Insomma, nell'ultimo tratto della vita, ha pensato ai bambini. E per questo ha scelto appunto la scuola dell'infanzia Casa dei Bambini "Maria Montessori" di via Parma e una cooperativa che opera sempre nel settore dell'infanzia. Ma la Casa dei Bambini è di proprietà del Comune e quindi i beni sono destinati all'ente. Domani l'assessore Claudio Della Ratta porterà nella seduta di giunta il promemoria con cui si propone all'amministrazione di accettare l'eredità. Sarà interessante vedere cosa il Comune intenderà fare dei beni ricevuti a metà appunto con la cooperativa.
«Prima di dire quali saranno le scelte future - spiega l'assessore Della Ratta - dobbiamo effettuare una serie di passaggi previsti dalla legge per entrare in possesso dei beni. Si vedrà poi com'è l'alloggio e si deciderà cosa fare. A me piacerebbe - se il resto della giunta sarà d'accordo - acquistare l'altra parte destinata nel testamento ad una cooperativa. Poi si potrebbe pensare di assegnarlo a padri o madri in difficoltà. E comunque per scopi sociali». Non capita spesso, ma capita, che persone sole prima di morire decidano di lasciare i loro beni in eredità ad enti o associazioni, perché da quello che uno ha accumulato nel corso della vita, possa derivare qualcosa di buono anche per altri.

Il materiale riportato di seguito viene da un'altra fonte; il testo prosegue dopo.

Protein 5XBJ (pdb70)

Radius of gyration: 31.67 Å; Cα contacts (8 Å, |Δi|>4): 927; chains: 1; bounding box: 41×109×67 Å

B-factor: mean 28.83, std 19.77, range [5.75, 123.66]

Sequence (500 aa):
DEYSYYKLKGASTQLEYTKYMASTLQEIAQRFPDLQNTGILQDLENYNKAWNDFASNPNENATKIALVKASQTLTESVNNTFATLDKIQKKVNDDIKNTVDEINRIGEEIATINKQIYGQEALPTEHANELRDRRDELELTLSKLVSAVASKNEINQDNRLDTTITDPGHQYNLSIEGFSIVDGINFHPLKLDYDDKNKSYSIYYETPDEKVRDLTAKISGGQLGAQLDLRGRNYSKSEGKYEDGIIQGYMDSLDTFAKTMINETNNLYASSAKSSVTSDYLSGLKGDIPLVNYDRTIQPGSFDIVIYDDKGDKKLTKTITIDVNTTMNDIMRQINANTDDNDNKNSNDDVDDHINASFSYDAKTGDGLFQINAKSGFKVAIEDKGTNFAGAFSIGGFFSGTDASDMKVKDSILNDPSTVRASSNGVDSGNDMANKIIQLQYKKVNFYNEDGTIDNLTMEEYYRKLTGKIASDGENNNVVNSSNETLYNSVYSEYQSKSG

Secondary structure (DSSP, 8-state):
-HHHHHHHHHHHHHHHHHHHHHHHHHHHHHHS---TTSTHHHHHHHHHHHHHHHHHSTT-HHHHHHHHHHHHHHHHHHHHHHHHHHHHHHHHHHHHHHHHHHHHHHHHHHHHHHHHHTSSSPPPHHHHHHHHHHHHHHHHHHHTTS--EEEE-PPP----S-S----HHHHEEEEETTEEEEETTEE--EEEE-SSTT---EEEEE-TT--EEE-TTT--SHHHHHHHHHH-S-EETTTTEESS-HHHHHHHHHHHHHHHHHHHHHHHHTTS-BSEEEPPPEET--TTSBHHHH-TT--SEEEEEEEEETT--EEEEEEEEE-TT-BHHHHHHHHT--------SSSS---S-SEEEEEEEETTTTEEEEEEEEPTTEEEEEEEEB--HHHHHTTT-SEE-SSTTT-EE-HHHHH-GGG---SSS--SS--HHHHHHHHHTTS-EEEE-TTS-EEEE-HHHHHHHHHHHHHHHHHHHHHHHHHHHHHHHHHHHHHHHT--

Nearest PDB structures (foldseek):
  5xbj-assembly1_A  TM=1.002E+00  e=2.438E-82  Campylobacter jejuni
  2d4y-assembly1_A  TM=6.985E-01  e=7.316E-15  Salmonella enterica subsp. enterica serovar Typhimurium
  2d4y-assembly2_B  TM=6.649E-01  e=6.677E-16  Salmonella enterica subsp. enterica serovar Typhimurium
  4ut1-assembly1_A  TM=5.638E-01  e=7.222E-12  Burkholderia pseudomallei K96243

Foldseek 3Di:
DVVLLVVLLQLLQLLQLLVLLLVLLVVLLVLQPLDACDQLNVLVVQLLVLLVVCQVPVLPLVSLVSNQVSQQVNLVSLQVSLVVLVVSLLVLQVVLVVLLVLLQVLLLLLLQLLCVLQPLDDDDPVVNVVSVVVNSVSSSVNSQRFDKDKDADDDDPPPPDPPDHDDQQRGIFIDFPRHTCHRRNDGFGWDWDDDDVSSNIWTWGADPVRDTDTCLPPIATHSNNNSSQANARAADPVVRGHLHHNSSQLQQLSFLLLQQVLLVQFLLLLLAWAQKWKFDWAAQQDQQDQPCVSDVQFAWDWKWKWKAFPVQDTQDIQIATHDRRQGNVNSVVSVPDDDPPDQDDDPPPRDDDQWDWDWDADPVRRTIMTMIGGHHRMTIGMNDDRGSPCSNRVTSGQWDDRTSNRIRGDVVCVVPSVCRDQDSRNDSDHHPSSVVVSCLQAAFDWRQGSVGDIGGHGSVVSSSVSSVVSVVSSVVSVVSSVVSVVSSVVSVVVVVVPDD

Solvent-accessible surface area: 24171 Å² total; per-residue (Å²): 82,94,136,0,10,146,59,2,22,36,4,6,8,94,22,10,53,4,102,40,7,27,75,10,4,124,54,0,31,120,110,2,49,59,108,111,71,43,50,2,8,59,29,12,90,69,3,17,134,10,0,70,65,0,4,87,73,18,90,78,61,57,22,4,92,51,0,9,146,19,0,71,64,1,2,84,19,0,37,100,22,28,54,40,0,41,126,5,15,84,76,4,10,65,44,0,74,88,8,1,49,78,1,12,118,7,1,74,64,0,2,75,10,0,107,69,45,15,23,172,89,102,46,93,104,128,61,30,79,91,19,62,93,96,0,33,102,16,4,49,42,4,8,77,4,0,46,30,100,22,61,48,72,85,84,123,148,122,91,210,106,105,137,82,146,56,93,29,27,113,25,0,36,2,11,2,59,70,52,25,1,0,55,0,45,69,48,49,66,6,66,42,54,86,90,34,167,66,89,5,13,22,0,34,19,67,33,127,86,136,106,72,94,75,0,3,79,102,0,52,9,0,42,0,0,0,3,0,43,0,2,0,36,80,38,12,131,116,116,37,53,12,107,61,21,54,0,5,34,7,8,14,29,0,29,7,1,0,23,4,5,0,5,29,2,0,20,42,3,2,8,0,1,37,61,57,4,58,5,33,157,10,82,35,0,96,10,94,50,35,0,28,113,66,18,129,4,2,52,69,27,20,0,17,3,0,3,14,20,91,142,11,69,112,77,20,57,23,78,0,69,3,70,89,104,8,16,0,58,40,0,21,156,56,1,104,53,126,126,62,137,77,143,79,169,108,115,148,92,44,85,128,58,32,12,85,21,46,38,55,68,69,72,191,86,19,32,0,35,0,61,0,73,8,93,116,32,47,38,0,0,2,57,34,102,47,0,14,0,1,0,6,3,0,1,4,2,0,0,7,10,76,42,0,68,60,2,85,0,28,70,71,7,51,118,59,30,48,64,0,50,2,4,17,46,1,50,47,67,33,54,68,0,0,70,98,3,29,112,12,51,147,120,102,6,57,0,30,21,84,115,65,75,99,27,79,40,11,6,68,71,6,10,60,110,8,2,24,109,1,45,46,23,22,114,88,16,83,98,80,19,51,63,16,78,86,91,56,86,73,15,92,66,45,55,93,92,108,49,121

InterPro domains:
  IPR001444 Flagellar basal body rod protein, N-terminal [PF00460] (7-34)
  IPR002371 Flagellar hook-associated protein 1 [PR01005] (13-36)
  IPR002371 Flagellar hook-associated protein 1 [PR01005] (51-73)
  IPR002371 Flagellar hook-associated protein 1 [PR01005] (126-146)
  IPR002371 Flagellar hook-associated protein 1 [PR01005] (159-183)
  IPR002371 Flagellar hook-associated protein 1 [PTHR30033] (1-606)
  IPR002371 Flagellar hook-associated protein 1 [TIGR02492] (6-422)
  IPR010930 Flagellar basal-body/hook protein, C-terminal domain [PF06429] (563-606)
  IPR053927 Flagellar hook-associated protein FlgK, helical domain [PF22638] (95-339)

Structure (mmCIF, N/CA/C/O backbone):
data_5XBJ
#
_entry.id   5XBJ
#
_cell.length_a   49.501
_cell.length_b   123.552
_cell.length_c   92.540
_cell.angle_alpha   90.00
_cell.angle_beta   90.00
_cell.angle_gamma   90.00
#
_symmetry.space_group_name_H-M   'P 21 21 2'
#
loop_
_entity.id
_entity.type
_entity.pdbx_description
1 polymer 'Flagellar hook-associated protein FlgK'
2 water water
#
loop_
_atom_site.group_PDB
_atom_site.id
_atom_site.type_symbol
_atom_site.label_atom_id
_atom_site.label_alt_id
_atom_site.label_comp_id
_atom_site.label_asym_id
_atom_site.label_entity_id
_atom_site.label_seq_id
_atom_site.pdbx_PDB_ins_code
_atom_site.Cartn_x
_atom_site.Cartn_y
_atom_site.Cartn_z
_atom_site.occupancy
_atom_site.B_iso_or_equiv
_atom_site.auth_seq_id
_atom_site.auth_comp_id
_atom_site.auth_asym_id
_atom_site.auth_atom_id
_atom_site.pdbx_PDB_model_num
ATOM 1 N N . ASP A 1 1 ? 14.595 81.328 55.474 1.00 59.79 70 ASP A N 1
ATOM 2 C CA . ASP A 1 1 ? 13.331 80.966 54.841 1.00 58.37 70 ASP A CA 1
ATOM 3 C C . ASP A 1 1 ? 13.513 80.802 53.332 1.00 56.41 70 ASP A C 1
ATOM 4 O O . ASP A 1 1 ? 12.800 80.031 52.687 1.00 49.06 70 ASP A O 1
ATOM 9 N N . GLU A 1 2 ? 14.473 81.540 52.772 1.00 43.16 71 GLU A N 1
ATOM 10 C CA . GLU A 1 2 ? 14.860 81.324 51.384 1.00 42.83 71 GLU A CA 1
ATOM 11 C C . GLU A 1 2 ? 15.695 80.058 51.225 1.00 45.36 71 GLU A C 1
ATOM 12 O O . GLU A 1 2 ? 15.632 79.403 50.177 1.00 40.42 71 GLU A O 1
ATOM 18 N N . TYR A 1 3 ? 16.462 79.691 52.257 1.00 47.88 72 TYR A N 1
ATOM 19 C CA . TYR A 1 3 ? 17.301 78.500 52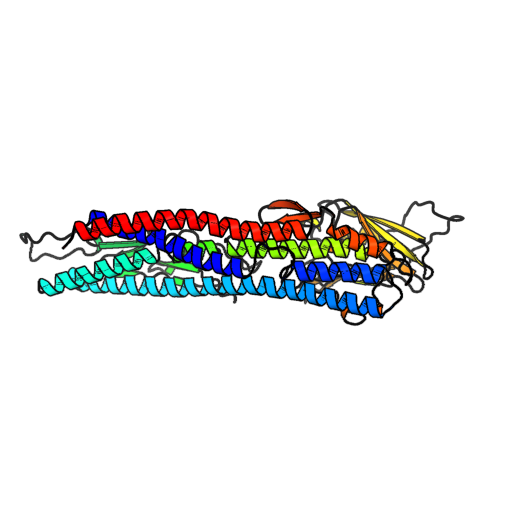.172 1.00 37.84 72 TYR A CA 1
ATOM 20 C C . TYR A 1 3 ? 16.474 77.222 52.244 1.00 31.75 72 TYR A C 1
ATOM 21 O O . TYR A 1 3 ? 16.746 76.261 51.515 1.00 34.02 72 TYR A O 1
ATOM 30 N N . SER A 1 4 ? 15.480 77.177 53.133 1.00 26.59 73 SER A N 1
ATOM 31 C CA . SER A 1 4 ? 14.624 76.000 53.197 1.00 30.86 73 SER A CA 1
ATOM 32 C C . SER A 1 4 ? 13.795 75.856 51.928 1.00 36.69 73 SER A C 1
ATOM 33 O O . SER A 1 4 ? 13.508 74.730 51.503 1.00 28.19 73 SER A O 1
ATOM 36 N N . TYR A 1 5 ? 13.406 76.984 51.316 1.00 33.69 74 TYR A N 1
ATOM 37 C CA . TYR A 1 5 ? 12.757 76.948 50.009 1.00 28.64 74 TYR A CA 1
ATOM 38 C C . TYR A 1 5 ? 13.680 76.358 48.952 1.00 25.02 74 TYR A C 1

È il caso di un sarto bolzanino, scomparso nel 2016 all'età di 79 anni, che nel testamento, consegnato due anni prima di morire nello studio di un avvocato bolzanino, aveva scritto a mano le sue volontà: i 534 mila euro messi da parte in una vita di lavoro dovevano essere utilizzati per iniziative in campo sociale. Più precisamente aveva indicato come destinatari della somma divisa in tre parti uguali: Assb, Lapic e Caritas. L'associazione Lapic aveva investito una parte del lascito nel progetto "Wheel Scout", una applicazione, scaricabile dal sito dell'associazione, che indica a quanti si muovono in sedia a rotelle, con il deambulatore o a piedi, i percorsi senza barriere architettoniche.